Lines before the one containing "ATOM 91 O O" are to be left out; that line and every line after it, through the last line below, are to be reproduced exactly.
============================================================
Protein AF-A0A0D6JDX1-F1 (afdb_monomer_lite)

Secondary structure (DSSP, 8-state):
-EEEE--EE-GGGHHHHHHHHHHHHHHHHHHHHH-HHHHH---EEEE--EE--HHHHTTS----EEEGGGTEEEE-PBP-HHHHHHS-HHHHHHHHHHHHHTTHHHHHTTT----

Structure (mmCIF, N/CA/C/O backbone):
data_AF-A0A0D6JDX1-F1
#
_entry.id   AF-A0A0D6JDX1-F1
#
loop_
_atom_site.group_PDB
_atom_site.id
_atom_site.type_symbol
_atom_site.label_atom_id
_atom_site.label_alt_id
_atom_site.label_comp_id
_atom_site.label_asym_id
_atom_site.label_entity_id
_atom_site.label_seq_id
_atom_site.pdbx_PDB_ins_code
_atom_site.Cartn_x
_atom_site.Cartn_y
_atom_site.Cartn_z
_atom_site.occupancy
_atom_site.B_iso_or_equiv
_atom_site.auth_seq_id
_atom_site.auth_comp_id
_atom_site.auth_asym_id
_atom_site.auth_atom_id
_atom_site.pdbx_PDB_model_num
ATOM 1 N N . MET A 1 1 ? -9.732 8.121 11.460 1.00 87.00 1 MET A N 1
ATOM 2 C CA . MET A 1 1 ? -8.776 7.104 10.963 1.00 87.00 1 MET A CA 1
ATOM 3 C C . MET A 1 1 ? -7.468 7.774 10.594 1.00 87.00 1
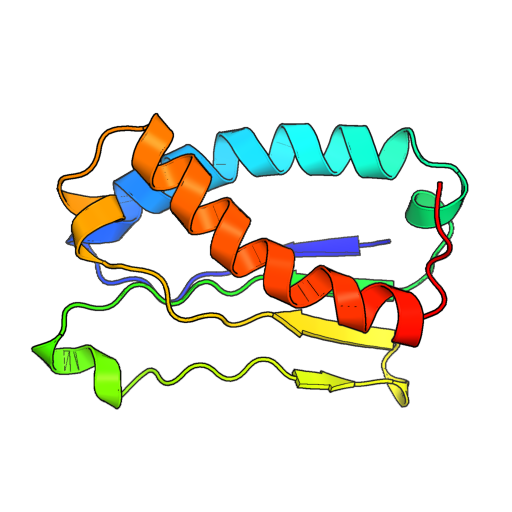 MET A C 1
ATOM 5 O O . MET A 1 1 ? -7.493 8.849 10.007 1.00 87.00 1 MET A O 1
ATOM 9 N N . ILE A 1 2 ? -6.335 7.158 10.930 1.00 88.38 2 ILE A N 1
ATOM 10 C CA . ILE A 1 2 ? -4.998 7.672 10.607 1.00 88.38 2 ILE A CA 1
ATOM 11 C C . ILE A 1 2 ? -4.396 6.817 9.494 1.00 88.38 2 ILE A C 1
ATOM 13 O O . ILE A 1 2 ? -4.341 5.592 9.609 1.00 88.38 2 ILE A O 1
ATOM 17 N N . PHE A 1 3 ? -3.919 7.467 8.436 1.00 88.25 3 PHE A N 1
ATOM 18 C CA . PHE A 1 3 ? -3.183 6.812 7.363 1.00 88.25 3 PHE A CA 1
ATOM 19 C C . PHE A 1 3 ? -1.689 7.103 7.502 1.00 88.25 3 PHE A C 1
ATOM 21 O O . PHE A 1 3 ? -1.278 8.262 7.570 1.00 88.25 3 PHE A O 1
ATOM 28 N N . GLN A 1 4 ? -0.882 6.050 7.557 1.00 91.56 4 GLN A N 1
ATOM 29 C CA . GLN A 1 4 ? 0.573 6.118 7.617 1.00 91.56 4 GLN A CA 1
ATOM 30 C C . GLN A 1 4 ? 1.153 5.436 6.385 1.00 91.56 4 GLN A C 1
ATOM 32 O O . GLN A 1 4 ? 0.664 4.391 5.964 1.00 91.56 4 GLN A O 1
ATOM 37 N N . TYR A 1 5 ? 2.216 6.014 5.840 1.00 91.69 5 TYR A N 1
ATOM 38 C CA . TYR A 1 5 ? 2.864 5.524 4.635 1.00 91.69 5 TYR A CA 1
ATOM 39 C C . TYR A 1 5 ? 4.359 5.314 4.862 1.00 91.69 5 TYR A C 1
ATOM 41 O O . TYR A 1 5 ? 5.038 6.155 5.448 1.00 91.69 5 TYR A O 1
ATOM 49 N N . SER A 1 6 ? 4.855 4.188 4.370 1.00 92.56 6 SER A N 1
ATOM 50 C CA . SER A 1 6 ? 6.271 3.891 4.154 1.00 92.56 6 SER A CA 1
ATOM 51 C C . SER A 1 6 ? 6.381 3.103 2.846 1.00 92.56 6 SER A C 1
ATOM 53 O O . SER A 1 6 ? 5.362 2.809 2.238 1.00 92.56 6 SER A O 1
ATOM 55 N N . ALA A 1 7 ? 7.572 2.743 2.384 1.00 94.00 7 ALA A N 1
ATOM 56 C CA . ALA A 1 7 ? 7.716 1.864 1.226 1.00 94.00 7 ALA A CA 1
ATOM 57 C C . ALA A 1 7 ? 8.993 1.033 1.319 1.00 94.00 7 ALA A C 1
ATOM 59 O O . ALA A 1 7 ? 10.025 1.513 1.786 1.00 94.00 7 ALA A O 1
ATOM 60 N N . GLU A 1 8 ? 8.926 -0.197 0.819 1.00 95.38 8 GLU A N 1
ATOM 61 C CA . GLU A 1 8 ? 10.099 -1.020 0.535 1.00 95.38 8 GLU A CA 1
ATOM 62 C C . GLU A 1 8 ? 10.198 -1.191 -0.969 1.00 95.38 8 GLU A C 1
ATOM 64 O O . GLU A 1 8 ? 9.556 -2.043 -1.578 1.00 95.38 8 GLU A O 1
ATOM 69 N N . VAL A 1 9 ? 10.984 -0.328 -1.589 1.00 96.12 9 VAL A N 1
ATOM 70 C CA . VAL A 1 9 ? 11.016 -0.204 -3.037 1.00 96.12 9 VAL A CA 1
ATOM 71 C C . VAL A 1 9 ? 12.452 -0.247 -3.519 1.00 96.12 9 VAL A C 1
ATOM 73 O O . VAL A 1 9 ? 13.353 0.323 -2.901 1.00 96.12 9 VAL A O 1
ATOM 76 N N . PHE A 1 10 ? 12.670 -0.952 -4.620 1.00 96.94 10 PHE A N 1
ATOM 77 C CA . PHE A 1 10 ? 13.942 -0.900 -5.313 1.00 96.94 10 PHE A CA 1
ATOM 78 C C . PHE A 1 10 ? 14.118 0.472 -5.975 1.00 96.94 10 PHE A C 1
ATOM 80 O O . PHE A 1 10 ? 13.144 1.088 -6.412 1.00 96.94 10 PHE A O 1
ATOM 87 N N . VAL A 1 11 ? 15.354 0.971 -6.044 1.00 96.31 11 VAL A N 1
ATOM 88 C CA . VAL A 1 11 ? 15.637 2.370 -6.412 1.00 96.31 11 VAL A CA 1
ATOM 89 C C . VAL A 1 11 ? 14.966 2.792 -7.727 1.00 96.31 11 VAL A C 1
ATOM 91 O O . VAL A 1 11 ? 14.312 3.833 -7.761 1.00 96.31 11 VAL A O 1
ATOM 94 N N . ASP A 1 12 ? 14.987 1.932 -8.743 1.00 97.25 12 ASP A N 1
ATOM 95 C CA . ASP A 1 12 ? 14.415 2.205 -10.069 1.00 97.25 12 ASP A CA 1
============================================================
*SOLVED EXERCISE*:
ATOM 91 O O . VAL A 1 11 ? 14.312 3.833 -7.761 1.00 96.31 11 VAL A O 1
ATOM 94 N N . ASP A 1 12 ? 14.987 1.932 -8.743 1.00 97.25 12 ASP A N 1
ATOM 95 C CA . ASP A 1 12 ? 14.415 2.205 -10.069 1.00 97.25 12 ASP A CA 1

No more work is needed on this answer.